On April 24 night, Durai allegedly entered through the backdoor. “The door is nothing but a tin sheet propped up against the opening,” she says.

“For the first few minutes, I was too dazed to know what was happening. When he began beating me, I tried to resist. I remember grabbing his cellphone and throwing it away. I also bit his hand hard,” she says. “Then he threw me outside the house and stripped me.”

She claims Durai raped her over the next half an hour, before throwing her on some thorny bushes nearby and shouting, “Why are you not dead yet?” As he walked away to a bike parked nearby, the 60-year-old claims, Durai declared he was from Singikulam, a village dominated by upper castes.

She somehow dragged herself to a house in the neighbourhood, she says, and lay there in a pool of blood till morning.

Her son, a 30-year-old coolie worker, says he rushed home as soon as the neighbours called. It was he who found Durai’s phone inside their home. “There were only three numbers saved in it. I dialled the first one,” he says. According to him, the person who received the call identified himself as “the inspector” and asked: “Where are the sand lorries? Where are they? Not coming today?”

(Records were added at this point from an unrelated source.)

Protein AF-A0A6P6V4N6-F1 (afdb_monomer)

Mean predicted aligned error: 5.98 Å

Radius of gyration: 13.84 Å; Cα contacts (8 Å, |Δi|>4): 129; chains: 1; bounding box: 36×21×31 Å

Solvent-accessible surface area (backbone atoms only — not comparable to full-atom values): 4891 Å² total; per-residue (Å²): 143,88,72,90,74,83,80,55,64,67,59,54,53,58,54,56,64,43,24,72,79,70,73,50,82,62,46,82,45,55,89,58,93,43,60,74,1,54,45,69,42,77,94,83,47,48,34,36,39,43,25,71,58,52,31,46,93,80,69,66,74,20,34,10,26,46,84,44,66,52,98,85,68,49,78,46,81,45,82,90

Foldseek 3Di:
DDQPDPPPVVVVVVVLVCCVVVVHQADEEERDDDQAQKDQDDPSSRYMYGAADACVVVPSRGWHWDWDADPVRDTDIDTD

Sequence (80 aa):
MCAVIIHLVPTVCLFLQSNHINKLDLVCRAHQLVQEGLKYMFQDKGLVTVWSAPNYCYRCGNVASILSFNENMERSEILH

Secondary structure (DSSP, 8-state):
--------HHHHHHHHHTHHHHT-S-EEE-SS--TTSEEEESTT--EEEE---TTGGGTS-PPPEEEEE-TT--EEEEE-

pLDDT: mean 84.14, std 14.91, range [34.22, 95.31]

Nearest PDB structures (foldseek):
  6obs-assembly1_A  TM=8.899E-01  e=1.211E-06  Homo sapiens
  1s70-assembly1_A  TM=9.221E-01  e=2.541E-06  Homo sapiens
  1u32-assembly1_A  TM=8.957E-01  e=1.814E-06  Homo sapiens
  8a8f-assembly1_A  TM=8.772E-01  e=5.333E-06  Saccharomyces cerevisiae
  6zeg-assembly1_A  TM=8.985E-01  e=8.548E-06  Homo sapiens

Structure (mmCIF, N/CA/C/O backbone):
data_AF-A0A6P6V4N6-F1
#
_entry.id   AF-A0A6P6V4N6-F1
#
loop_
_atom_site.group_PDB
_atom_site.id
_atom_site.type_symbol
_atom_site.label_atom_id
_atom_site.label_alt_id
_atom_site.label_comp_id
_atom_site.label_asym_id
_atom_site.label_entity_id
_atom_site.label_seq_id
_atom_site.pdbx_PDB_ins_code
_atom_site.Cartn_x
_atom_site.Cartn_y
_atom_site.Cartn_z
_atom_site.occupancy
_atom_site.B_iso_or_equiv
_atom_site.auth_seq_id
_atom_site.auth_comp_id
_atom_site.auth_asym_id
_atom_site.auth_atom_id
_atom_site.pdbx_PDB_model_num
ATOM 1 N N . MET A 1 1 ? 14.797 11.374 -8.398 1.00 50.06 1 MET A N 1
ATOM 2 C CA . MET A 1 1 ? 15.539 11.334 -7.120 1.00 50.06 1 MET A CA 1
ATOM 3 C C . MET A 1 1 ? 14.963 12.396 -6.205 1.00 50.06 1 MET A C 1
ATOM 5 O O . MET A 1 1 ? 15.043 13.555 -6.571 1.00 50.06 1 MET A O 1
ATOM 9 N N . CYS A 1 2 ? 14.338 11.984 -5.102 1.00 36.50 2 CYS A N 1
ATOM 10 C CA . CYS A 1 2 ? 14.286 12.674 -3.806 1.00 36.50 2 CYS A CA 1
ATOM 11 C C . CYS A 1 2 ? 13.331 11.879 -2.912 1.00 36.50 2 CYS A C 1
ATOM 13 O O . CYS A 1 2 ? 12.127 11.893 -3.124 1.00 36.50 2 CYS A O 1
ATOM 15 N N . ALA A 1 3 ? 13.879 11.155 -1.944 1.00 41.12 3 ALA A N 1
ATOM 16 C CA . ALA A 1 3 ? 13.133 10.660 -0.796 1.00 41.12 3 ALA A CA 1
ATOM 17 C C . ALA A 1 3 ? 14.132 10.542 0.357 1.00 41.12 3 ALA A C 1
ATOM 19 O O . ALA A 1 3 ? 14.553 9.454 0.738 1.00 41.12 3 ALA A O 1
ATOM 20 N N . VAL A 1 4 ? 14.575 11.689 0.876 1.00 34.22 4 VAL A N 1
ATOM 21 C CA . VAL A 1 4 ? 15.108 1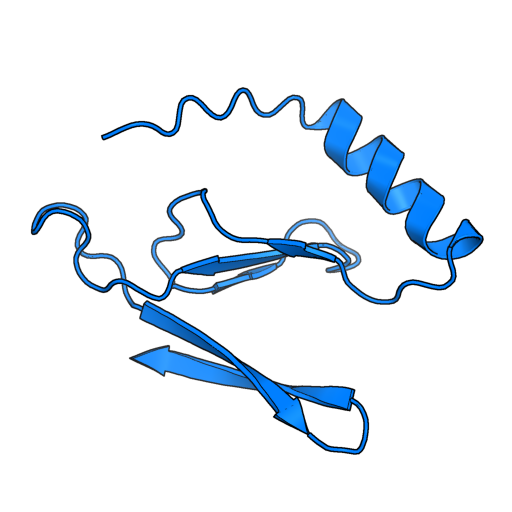1.720 2.238 1.00 34.22 4 VAL A CA 1
ATOM 22 C C . VAL A 1 4 ? 13.887 11.588 3.137 1.00 34.22 4 VAL A C 1
ATOM 24 O O . VAL A 1 4 ? 13.181 12.560 3.383 1.00 34.22 4 VAL A O 1
ATOM 27 N N . ILE A 1 5 ? 13.581 10.363 3.555 1.00 48.19 5 ILE A N 1
ATOM 28 C CA . ILE A 1 5 ? 12.548 10.115 4.557 1.00 48.19 5 ILE A CA 1
ATOM 29 C C . ILE A 1 5 ? 13.280 9.862 5.861 1.00 48.19 5 ILE A C 1
ATOM 31 O O . ILE A 1 5 ? 13.749 8.757 6.127 1.00 48.19 5 ILE A O 1
ATOM 35 N N . ILE A 1 6 ? 13.395 10.910 6.672 1.00 41.84 6 ILE A N 1
ATOM 36 C CA . ILE A 1 6 ? 13.761 10.763 8.075 1.00 41.84 6 ILE A CA 1
ATOM 37 C C . ILE A 1 6 ? 12.570 10.072 8.746 1.00 41.84 6 ILE A C 1
ATOM 39 O O . ILE A 1 6 ? 11.545 10.691 9.025 1.00 41.84 6 ILE A O 1
ATOM 43 N N . HIS A 1 7 ? 12.682 8.762 8.960 1.00 54.31 7 HIS A N 1
ATOM 44 C CA . HIS A 1 7 ? 11.764 8.031 9.823 1.00 54.31 7 HIS A CA 1
ATOM 45 C C . HIS A 1 7 ? 12.028 8.417 11.270 1.00 54.31 7 HIS A C 1
ATOM 47 O O . HIS A 1 7 ? 12.850 7.803 11.944 1.00 54.31 7 HIS A O 1
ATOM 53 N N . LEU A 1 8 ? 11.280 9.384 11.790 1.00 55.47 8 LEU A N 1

They believe the person at the other end was Mohammad Iqbal, the Special Sub-Inspector at the Muneerpallam police station, whom they would approach soon after to get their rape complaint registered.

The son says when they went to the police station, Iqbal registered the case under the Tamil Nadu Protection of Women Harassment Act instead of the SC/ST Prevention of Atrocities Act, 1989. The SC/ST Act provides for enhanced punishment for atrocities committed on SCs, STs.

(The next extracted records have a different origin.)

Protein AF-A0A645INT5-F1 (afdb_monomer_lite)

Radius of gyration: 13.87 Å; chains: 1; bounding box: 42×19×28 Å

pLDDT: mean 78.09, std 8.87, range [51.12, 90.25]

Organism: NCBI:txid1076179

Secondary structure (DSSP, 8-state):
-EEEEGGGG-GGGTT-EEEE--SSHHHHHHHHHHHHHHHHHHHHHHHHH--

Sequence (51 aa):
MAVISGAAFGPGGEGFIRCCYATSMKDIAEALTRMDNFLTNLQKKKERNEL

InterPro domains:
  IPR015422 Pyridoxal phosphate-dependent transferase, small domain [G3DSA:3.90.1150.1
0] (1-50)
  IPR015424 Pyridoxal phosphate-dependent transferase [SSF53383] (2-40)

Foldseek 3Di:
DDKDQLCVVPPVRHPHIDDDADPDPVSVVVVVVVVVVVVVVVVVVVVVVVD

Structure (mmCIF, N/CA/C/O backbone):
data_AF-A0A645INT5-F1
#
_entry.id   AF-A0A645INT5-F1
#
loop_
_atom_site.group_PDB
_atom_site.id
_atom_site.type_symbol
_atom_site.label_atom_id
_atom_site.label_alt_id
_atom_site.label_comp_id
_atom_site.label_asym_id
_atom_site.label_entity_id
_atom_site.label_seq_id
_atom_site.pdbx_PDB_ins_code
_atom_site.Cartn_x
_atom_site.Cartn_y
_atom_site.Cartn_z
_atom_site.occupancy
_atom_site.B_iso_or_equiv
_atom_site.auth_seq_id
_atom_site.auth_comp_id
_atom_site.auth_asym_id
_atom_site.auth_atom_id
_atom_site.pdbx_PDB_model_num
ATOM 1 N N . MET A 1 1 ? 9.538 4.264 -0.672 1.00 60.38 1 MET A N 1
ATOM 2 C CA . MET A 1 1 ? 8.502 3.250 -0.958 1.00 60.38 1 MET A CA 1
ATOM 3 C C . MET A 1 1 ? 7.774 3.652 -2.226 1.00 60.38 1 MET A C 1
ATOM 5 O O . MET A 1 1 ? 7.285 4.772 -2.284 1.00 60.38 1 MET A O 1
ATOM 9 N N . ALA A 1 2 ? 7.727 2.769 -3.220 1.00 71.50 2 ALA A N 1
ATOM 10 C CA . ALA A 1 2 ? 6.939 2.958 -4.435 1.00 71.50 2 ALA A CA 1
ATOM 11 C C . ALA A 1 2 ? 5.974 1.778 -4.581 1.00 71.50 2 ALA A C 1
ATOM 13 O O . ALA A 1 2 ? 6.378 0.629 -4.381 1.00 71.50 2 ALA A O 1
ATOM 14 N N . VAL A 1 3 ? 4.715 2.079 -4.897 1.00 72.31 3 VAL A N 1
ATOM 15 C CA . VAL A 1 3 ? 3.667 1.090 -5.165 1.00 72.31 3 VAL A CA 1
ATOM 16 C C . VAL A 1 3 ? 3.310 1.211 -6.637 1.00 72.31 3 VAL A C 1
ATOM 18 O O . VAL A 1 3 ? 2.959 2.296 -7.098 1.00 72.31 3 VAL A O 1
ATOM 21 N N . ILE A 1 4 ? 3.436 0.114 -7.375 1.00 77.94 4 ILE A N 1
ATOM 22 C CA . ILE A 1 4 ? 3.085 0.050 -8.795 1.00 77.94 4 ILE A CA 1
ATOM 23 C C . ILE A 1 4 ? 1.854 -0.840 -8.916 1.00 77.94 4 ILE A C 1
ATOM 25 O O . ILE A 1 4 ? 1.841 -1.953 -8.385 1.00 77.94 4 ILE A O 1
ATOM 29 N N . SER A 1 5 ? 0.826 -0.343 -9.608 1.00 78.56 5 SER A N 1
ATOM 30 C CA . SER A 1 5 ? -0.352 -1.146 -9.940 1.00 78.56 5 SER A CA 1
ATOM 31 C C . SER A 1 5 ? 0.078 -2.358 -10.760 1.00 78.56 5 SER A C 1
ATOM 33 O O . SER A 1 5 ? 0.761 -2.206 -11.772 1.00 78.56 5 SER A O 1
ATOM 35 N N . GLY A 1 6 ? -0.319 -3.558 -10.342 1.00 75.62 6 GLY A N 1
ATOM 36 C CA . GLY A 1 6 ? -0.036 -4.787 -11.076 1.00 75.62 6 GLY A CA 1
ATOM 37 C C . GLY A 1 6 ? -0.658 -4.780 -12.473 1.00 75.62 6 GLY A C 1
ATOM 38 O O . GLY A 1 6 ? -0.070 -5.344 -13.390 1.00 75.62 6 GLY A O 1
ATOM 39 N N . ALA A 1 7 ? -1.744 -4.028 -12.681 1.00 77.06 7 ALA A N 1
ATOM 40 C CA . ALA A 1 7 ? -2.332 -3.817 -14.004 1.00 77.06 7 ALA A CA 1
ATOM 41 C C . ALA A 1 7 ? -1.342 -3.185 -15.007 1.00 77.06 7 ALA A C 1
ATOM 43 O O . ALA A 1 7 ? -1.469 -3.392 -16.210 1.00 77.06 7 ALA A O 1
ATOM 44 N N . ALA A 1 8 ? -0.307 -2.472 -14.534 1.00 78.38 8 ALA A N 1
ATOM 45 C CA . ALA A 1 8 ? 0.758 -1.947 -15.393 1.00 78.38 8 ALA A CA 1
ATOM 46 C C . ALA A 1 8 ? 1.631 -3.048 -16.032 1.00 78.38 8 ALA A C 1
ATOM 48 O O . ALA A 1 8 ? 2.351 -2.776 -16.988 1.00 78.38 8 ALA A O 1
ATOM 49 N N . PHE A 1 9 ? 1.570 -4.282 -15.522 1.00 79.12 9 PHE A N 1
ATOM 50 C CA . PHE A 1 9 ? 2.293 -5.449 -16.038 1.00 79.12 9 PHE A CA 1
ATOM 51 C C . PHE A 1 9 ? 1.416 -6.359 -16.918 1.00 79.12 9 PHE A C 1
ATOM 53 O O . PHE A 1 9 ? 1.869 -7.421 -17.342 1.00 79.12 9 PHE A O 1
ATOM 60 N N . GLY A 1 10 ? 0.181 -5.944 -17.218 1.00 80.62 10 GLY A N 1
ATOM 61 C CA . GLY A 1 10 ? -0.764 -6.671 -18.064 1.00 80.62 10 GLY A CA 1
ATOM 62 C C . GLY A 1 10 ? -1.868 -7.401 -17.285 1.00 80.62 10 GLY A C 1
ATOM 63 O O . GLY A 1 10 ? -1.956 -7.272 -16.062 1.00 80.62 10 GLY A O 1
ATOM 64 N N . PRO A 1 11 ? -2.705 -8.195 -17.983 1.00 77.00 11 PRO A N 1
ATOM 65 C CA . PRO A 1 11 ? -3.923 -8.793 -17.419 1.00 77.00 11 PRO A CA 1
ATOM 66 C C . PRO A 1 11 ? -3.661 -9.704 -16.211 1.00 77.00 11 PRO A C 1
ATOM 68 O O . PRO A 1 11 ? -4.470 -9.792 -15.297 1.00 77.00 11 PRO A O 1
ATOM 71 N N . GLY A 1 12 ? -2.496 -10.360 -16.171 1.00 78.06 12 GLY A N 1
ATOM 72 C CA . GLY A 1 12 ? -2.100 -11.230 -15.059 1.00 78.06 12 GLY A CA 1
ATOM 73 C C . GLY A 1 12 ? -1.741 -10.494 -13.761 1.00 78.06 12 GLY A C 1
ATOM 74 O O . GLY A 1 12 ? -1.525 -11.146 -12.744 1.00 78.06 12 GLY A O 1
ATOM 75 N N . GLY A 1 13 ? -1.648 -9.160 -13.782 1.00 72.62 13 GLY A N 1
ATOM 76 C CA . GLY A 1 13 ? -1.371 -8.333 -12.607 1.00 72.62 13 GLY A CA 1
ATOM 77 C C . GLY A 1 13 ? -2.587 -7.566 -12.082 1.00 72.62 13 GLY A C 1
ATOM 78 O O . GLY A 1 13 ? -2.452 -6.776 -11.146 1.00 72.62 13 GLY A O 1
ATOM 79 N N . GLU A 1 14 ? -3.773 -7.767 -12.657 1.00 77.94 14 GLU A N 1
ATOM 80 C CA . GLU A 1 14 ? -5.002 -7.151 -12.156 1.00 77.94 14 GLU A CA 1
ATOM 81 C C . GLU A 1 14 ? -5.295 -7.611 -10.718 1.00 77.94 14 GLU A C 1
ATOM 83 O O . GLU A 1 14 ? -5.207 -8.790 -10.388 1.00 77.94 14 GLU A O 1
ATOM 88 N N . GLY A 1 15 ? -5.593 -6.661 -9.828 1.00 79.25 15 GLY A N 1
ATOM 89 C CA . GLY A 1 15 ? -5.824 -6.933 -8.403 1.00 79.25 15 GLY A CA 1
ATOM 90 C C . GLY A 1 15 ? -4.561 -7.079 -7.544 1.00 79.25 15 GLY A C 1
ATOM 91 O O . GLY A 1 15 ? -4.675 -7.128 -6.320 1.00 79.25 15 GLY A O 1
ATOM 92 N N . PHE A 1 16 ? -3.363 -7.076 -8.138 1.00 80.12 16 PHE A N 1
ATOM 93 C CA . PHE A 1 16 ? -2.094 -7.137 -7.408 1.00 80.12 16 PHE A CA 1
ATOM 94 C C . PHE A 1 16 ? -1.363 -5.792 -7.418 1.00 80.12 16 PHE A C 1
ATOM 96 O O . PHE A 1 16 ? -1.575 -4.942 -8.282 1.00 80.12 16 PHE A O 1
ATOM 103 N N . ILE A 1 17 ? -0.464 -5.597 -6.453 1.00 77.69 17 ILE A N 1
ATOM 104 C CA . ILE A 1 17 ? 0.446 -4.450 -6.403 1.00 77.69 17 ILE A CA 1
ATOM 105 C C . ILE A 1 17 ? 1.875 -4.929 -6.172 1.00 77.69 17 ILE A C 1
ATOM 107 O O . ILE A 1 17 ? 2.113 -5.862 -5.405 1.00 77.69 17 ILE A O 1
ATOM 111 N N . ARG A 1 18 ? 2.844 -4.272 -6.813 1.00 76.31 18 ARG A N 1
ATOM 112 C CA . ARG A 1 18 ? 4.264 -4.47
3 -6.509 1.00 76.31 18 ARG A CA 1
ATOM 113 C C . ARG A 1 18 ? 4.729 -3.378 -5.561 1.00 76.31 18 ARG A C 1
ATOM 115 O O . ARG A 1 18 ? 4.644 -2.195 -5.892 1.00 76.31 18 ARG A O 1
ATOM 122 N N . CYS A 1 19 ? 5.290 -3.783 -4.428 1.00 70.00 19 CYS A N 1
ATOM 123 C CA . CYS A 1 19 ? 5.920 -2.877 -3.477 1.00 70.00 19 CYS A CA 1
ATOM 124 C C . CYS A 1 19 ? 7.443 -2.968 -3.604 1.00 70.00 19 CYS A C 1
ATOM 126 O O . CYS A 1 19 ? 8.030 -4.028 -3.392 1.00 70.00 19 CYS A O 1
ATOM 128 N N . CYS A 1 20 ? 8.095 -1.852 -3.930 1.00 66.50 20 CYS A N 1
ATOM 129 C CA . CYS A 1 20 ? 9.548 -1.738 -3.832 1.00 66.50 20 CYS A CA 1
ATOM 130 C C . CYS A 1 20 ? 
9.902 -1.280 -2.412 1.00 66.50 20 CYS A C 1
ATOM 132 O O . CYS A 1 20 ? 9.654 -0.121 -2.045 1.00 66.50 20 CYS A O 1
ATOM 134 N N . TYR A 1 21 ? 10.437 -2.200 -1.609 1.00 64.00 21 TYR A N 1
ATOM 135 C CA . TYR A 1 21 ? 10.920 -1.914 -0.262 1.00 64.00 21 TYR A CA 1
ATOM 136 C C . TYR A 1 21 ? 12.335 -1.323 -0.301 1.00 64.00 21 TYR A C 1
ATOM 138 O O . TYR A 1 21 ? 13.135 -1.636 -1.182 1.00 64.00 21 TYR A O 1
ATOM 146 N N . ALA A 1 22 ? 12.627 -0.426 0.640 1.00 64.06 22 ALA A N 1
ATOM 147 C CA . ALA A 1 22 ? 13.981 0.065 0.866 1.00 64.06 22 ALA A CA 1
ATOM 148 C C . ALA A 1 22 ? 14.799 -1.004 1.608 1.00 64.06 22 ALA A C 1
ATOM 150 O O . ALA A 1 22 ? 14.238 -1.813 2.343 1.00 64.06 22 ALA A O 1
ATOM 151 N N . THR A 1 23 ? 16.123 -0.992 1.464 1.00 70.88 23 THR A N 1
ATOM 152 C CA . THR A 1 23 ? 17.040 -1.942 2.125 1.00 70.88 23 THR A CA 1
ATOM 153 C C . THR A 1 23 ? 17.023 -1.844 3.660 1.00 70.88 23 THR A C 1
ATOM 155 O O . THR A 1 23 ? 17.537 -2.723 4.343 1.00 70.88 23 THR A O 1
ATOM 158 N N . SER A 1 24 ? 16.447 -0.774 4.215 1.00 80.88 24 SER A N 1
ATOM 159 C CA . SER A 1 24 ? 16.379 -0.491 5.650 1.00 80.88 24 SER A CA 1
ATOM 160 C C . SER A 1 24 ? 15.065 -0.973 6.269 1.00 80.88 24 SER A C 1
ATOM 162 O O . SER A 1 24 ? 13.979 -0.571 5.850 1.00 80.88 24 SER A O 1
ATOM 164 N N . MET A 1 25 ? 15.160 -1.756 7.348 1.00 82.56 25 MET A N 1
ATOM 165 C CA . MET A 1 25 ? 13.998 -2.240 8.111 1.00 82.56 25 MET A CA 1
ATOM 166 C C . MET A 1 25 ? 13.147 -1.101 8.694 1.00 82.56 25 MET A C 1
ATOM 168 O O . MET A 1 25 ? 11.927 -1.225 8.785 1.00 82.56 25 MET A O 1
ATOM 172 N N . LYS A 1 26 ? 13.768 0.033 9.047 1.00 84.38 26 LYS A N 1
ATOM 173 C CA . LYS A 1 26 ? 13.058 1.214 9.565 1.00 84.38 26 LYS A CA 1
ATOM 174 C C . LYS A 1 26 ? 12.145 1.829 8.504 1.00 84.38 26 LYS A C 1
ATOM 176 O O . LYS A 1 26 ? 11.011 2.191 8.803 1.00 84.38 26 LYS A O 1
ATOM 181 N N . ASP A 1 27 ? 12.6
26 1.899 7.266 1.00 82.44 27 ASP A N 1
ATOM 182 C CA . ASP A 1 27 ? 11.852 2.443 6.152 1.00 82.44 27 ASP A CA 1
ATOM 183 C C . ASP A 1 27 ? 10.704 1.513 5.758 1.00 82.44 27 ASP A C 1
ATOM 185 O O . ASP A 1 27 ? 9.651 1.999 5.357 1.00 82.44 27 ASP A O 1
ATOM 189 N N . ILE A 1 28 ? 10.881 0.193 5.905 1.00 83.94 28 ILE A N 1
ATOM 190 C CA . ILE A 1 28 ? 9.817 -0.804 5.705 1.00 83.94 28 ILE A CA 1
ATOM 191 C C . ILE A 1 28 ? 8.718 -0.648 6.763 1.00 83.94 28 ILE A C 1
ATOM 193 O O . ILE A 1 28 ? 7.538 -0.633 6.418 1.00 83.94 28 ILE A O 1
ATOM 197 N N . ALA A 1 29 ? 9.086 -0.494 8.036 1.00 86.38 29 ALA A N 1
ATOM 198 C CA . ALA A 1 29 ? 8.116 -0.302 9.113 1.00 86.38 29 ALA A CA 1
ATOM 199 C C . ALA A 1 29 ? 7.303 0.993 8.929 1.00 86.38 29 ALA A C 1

“Iqbal also refused to give a receipt of the complaint and said I may be lying. ‘Who will rape you at this age?’ one officer asked me. When we handed over the evidence (the phone), Iqbal said he knew the accused and asked us to settle the matter. When we refused, he alleged I must have stolen the phone,” the woman says.

The 60-year-old spent the next four days at Tirunelveli general hospital. According to her, “The nurses too refused to believe I was raped. They ridiculed me, although I stood there bleeding till someone helped us get admission.”

After medical reports confirmed rape, a minor alteration was made in the case category and it was filed as an unnatural offence under Section 377 of the IPC.

The woman says she then approached the district superintendent of police, who intervened to register it as a rape case. Her lawyer R Krishnan says, “That was the stage police altered her name, removing a letter in the FIR and cooking up a forged community certificate to project her as from a backward Christian community. After I showed the alterations to the district collector, he ordered a probe by the revenue divisional officer. They found that she belongs to the Scheduled Caste Pallar community,” he says.

It was then that a case was finally registered under the SC/ST Prevention of Atrocities Act. However, while rules say that in SC/ST Act cases, a chargesheet should be filed within 30 days, it is yet to be done in the case of the 60-year-old.

Tirunelveli district is known for cases of violence against lower castes by Thevars, a politically powerful community. Over a hundred caste-related murders have been recorded in the recent past, with the victims mostly Dalits.

Asked about the 60-year-old’s case, Tirunelveli District Collector M Karunakaran expresses surprise, adding he would take immediate steps for a chargesheet to be filed.

Muneerpallam police station officers deny trying to stall registration of a rape complaint while Iqbal, who continues to be a special sub-inspector, says he doesn’t know the accused.

Inspector Chandra Sekar claims it was the Revenue Department that “misguided” them with a false community certificate. “The case was handed over to the DSP at Cheranmahadevi after the SC/ST Act was invoked,” he adds. “We have been waiting for lab reports from Madurai, which has delayed the chargesheet.”